And then, because I've bought those books, Amazon and people on forums like this one have suggested additional series that I might like based on those choices. Which I then buy. These so called "free" promotions have cost me a fortune this year. And of course, I recommend books I've liked to others, bringing in more potential customers.

Getting a new customer is a lot harder than keeping a previous one, and offering a free book is an utterly brilliant method of getting new readers. I know for a fact I'm not the only one who's been operating this way as I've seen the same tale over and over on this board, and on the forums of authors who have been a part of these types of promotions. The publishers wouldn't keep offering them if they didn't work.

Tell me again how this is going to destroy the industry, because I'm not getting it. Smart publishers and authors are already figuring out the best way to bring in new revenue using the ebook model, and they're going to make a killing in the end because of it. Those publishers who think that holding back an ebook until after the hardcover has been out a while are going to find that the number of hardcover sales is diminished because many ebook readers would rather wait for the electronic release than buy in HC format. They're learning, and they'll continue to learn as the market for ebooks grows.


----------



## Anju  (Nov 8, 2008)

I completely agree with the others.  I have gotten free books, then gone on to purchase many many more in that genre or by that author.  I have also downloaded some and ended up deleting, did that just last night.  I never go by lists, they are so over blown and unreal.  I get most of my books here on kindleboards from recommendations.  Thank you fellow kindleboarders!


----------



## CegAbq (Mar 17, 2009)

Tris said:


> You know I forgot to add this (sorry typing from an iTouch):
> 
> Then what about people who borrow books from a friend or library? They didn't buy it, and they are getting it for free. Are you saying this cheapens the whole reading experience and they are ripping off the author?
> 
> ...


Before I got my Kindle, I rarely bought a book; I use and support my public library extensively. So the fact that I now load up on free books for my Kindly has not at all changed my purchasing behavior.
I also use my library for audiobooks & occasionally a PDF book to read on my netbook.

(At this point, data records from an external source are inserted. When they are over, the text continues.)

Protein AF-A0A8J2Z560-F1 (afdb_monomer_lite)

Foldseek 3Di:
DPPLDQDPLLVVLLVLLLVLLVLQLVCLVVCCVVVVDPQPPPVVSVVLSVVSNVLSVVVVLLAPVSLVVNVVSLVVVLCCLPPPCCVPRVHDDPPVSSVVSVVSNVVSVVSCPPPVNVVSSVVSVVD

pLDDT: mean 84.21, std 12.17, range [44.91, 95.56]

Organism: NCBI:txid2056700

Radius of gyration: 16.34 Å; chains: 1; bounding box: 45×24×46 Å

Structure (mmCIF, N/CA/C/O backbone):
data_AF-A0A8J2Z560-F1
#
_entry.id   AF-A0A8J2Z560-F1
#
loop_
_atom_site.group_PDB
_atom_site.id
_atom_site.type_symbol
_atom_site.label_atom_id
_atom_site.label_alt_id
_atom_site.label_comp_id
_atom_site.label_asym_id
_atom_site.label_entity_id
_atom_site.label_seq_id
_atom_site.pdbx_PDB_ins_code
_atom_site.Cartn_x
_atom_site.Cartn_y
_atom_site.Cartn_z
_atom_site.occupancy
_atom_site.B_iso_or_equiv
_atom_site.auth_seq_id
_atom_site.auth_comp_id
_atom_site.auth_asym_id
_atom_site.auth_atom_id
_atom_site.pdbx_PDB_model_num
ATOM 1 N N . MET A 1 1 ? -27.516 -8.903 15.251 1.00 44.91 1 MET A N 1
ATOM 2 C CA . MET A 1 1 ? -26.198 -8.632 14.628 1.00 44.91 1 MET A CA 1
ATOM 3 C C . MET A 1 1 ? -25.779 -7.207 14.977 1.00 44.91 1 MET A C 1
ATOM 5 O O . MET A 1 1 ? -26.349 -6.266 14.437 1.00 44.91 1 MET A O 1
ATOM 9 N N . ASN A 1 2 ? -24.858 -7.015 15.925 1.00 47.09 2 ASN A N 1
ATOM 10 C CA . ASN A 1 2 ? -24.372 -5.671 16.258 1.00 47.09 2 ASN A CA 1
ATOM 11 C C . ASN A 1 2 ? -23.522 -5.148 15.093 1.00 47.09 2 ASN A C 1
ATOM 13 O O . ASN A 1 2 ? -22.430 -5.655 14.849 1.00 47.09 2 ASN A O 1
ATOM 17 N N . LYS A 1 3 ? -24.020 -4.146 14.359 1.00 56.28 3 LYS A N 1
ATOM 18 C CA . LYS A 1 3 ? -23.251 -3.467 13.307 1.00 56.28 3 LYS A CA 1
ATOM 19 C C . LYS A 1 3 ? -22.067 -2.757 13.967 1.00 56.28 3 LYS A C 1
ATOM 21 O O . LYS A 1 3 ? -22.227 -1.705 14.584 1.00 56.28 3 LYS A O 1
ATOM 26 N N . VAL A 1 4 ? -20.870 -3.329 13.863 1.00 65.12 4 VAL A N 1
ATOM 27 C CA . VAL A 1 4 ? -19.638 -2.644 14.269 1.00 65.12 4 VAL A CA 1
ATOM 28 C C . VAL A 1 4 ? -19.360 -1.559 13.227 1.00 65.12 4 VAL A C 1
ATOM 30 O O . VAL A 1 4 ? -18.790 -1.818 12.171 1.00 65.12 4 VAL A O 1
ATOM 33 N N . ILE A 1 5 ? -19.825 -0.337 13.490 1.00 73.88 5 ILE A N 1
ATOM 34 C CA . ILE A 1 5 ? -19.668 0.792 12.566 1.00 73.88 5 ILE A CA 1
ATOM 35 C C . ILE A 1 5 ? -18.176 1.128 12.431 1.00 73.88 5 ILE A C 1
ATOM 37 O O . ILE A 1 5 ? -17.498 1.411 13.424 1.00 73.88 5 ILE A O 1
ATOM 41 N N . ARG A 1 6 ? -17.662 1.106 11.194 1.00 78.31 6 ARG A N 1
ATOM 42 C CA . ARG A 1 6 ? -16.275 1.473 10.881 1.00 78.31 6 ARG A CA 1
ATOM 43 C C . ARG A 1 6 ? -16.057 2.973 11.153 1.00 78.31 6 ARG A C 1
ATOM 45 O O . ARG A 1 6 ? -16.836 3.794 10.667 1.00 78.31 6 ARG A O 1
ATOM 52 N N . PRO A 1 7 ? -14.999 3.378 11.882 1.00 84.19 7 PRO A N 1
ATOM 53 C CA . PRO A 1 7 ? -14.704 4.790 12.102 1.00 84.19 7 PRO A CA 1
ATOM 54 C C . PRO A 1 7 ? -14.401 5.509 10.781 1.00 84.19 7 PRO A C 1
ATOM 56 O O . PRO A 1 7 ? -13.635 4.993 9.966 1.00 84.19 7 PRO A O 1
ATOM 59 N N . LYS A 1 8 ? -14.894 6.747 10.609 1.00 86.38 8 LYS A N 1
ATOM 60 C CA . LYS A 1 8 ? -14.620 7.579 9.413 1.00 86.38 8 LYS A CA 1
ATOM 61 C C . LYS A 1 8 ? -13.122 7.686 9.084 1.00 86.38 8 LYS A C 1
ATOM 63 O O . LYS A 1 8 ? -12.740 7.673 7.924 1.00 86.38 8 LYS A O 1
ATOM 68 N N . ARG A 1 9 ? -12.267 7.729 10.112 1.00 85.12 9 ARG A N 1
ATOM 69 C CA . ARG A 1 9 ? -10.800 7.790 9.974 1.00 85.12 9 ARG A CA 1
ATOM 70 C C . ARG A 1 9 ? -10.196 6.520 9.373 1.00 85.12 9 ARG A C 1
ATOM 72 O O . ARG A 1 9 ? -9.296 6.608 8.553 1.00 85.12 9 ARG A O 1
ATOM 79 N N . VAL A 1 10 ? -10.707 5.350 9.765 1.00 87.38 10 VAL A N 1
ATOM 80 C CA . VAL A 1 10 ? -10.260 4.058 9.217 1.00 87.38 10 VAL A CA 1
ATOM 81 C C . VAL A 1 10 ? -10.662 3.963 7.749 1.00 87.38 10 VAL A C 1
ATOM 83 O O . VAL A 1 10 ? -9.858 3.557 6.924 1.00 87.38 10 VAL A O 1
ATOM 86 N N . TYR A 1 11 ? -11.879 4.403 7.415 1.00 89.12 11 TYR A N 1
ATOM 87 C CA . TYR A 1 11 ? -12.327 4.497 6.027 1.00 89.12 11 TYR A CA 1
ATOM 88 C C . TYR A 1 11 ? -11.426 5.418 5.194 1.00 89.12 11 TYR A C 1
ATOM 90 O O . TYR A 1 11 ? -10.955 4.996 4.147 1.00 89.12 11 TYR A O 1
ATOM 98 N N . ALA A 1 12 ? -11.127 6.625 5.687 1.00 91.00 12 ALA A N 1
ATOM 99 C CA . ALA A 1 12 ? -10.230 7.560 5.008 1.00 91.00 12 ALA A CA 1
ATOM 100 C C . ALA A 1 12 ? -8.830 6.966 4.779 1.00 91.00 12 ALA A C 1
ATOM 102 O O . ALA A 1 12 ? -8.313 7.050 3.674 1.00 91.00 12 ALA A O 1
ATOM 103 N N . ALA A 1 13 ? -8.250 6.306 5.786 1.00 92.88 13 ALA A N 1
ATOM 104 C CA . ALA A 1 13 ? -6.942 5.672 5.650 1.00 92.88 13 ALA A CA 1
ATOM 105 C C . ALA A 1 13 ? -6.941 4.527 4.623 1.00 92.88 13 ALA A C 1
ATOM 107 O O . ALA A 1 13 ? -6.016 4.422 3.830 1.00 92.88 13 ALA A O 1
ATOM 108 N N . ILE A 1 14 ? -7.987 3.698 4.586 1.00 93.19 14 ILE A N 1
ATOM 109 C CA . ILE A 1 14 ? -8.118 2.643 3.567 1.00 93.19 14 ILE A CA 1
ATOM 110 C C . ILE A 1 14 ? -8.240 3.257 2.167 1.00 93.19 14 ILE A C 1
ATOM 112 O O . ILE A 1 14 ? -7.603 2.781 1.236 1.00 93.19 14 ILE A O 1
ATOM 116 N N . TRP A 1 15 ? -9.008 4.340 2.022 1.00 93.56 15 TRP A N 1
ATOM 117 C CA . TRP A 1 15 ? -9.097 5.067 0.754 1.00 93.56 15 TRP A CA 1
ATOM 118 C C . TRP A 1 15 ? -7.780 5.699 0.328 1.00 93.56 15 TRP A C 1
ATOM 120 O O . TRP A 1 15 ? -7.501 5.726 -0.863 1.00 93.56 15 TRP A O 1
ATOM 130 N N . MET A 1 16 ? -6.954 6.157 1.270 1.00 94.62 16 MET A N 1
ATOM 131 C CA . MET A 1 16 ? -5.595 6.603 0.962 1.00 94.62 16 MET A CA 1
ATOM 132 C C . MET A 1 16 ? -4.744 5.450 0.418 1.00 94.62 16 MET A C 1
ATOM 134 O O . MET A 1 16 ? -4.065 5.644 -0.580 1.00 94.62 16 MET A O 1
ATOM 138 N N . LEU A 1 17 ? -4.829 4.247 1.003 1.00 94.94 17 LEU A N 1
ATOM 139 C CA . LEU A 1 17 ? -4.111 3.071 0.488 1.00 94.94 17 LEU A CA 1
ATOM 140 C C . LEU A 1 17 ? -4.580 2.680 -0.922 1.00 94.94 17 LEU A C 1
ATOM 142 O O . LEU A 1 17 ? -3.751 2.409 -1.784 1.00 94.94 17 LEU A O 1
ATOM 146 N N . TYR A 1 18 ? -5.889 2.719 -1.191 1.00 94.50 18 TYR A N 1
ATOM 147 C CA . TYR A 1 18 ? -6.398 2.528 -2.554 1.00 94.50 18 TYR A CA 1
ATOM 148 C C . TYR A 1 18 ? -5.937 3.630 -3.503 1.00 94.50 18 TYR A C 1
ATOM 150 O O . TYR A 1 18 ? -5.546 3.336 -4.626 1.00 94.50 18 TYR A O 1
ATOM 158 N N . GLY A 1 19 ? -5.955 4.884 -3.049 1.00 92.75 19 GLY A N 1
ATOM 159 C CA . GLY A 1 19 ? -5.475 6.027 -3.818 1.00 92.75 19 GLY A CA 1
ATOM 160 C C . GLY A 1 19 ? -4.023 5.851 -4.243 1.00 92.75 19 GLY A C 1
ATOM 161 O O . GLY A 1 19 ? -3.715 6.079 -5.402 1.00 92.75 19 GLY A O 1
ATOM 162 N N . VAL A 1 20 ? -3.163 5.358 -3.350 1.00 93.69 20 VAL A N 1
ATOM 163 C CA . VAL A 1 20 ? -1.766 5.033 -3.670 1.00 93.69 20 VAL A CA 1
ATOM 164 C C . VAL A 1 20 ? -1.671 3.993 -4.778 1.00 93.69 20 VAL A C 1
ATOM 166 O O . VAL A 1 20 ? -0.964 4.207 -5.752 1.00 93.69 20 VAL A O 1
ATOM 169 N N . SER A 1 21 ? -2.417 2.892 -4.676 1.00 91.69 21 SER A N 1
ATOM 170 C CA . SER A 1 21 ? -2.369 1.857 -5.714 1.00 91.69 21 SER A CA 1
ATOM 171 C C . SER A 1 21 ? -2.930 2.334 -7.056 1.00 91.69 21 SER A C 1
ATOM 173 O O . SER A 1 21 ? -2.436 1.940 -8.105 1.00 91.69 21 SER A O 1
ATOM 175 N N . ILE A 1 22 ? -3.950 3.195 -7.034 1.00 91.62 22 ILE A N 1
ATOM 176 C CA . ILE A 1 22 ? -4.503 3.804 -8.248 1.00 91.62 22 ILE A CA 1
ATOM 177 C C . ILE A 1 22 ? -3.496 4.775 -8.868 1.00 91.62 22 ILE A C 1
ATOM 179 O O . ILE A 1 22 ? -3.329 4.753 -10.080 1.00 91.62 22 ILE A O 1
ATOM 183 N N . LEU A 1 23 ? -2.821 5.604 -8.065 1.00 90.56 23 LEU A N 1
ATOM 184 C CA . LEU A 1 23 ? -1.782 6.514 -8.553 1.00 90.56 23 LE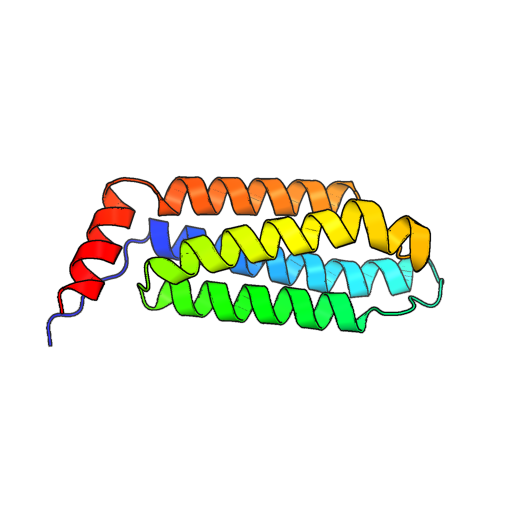U A CA 1
ATOM 185 C C . LEU A 1 23 ? -0.653 5.747 -9.244 1.00 90.56 23 LEU A C 1
ATOM 187 O O . LEU A 1 23 ? -0.274 6.127 -10.347 1.00 90.56 23 LEU A O 1
ATOM 191 N N . GLY A 1 24 ? -0.215 4.631 -8.665 1.00 86.25 24 GLY A N 1
ATOM 192 C CA . GLY A 1 24 ? 0.818 3.791 -9.262 1.00 86.25 24 GLY A CA 1
ATOM 193 C C . GLY A 1 24 ? 0.390 3.161 -10.581 1.00 86.25 24 GLY A C 1
ATOM 194 O O . GLY A 1 24 ? 1.121 3.204 -11.564 1.00 86.25 24 GLY A O 1
ATOM 195 N N . LEU A 1 25 ? -0.847 2.660 -10.656 1.00 87.00 25 LEU A N 1
ATOM 196 C CA . LEU A 1 25 ? -1.410 2.154 -11.913 1.00 87.00 25 LEU A CA 1
ATOM 197 C C . LEU A 1 25 ? -1.561 3.251 -12.977 1.00 87.00 25 LEU A C 1
ATOM 199 O O . LEU A 1 25 ? -1.373 2.984 -14.164 1.00 87.00 25 LEU A O 1
ATOM 203 N N . LEU A 1 26 ? -1.906 4.476 -12.572 1.00 84.44 26 LEU A N 1
ATOM 204 C CA . LEU A 1 26 ? -1.991 5.618 -13.482 1.00 84.44 26 LEU A CA 1
ATOM 205 C C . LEU A 1 26 ? -0.609 6.032 -13.996 1.00 84.44 26 LEU A C 1
ATOM 207 O O . LEU A 1 26 ? -0.501 6.362 -15.176 1.00 84.44 26 LEU A O 1
ATOM 211 N N . ASP A 1 27 ? 0.433 5.957 -13.162 1.00 81.12 27 ASP A N 1
ATOM 212 C CA . ASP A 1 27 ? 1.806 6.267 -13.572 1.00 81.12 27 ASP A CA 1
ATOM 213 C C . ASP A 1 27 ? 2.270 5.363 -14.722 1.00 81.12 27 ASP A C 1
ATOM 215 O O . ASP A 1 27 ? 2.879 5.844 -15.674 1.00 81.12 27 ASP A O 1
ATOM 219 N N . LEU A 1 28 ? 1.884 4.082 -14.720 1.00 76.12 28 LEU A N 1
ATOM 220 C CA . LEU A 1 28 ? 2.159 3.155 -15.831 1.00 76.12 28 LEU A CA 1
ATOM 221 C C . LEU A 1 28 ? 1.539 3.629 -17.153 1.00 76.12 28 LEU A C 1
ATOM 223 O O . LEU A 1 28 ? 2.154 3.525 -18.220 1.00 76.12 28 LEU A O 1
ATOM 227 N N . MET A 1 29 ? 0.323 4.178 -17.101 1.00 71.44 29 MET A N 1
ATOM 228 C CA . MET A 1 29 ? -0.375 4.682 -18.287 1.00 71.44 29 MET A CA 1
ATOM 229 C C . MET A 1 29 ? 0.233 5.992 -18.800 1.00 71.44 29 MET A C 1
ATOM 231 O O . MET A 1 29 ? 0.290 6.216 -20.011 1.00 71.44 29 MET A O 1
ATOM 235 N N . THR A 1 30 ? 0.699 6.861 -17.902 1.00 67.88 30 THR A N 1
ATOM 236 C CA . THR A 1 30 ? 1.297 8.150 -18.279 1.00 67.88 30 THR A CA 1
ATOM 237 C C . THR A 1 30 ? 2.750 8.014 -18.714 1.00 67.88 30 THR A C 1
ATOM 239 O O . THR A 1 30 ? 3.176 8.665 -19.664 1.00 67.88 30 THR A O 1
ATOM 242 N N . SER A 1 31 ? 3.514 7.137 -18.074 1.00 61.88 31 SER A N 1
ATOM 243 C CA . SER A 1 31 ? 4.936 6.958 -18.360 1.00 61.88 31 SER A CA 1
ATOM 244 C C . SER A 1 31 ? 5.159 6.206 -19.681 1.00 61.88 31 SER A C 1
ATOM 246 O O . SER A 1 31 ? 6.055 6.572 -20.441 1.00 61.88 31 SER A O 1
ATOM 248 N N . SER A 1 32 ? 4.289 5.254 -20.045 1.00 55.44 32 SER A N 1
ATOM 249 C CA . SER A 1 32 ? 4.311 4.605 -21.372 1.00 55.44 32 SER A CA 1
ATOM 250 C C . SER A 1 32 ? 3.948 5.551 -22.526 1.00 55.44 32 SER A C 1
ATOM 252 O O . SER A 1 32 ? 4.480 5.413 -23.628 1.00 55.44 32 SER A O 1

Many of us who love to read also don't have huge book-purchasing budgets. The library & Kindle-freebies are a great value.


----------



## crebel (Jan 15, 2009)

I'm in agreement with just about everybody.  I have purchased several dozen books in genres I would never have considered picking up if I hadn't had a free book to "kindle" my interest first.

I do also think the semantics are important - it is NOT (as Andra pointed out) a bestSELLER list.  I think it would be better labelled Top 100 Kindle Downloads with a separate list of Bestsellers.


----------



## Nathan (Nov 13, 2009)

very interesting thread.  We have been offering free books for the past several months, usually letting them run for 4 weeks at a time.  The selection process for us is 1.) first in series, and 2.) the title has been reviewed very positively in different publications.  I am noticing a lot of other houses just dumping the worst titles out there, which I think muddies the water.  The hopes should be as you all have said, to attract new readers to a very strong writer.

We use to print ARC's up and do a blind mailing, never knowing if anyone has ever read them.  Here on kindle, at the very least we know that they have a better chance of getting looked at.

The author's on our list are clamoring to have some of their titles listed for free, cause they know more people are apt to be exposed to them.  However, not all writers are ready for that strategy... i.e. witness a lot of the freebie titles gathering a ton of 1 star reviews.


----------



## mindreader (Oct 8, 2009)

I've taken advantage of several of the free books, discovering some great new authors in the process.  I'll definitely be a return customer for most of them. 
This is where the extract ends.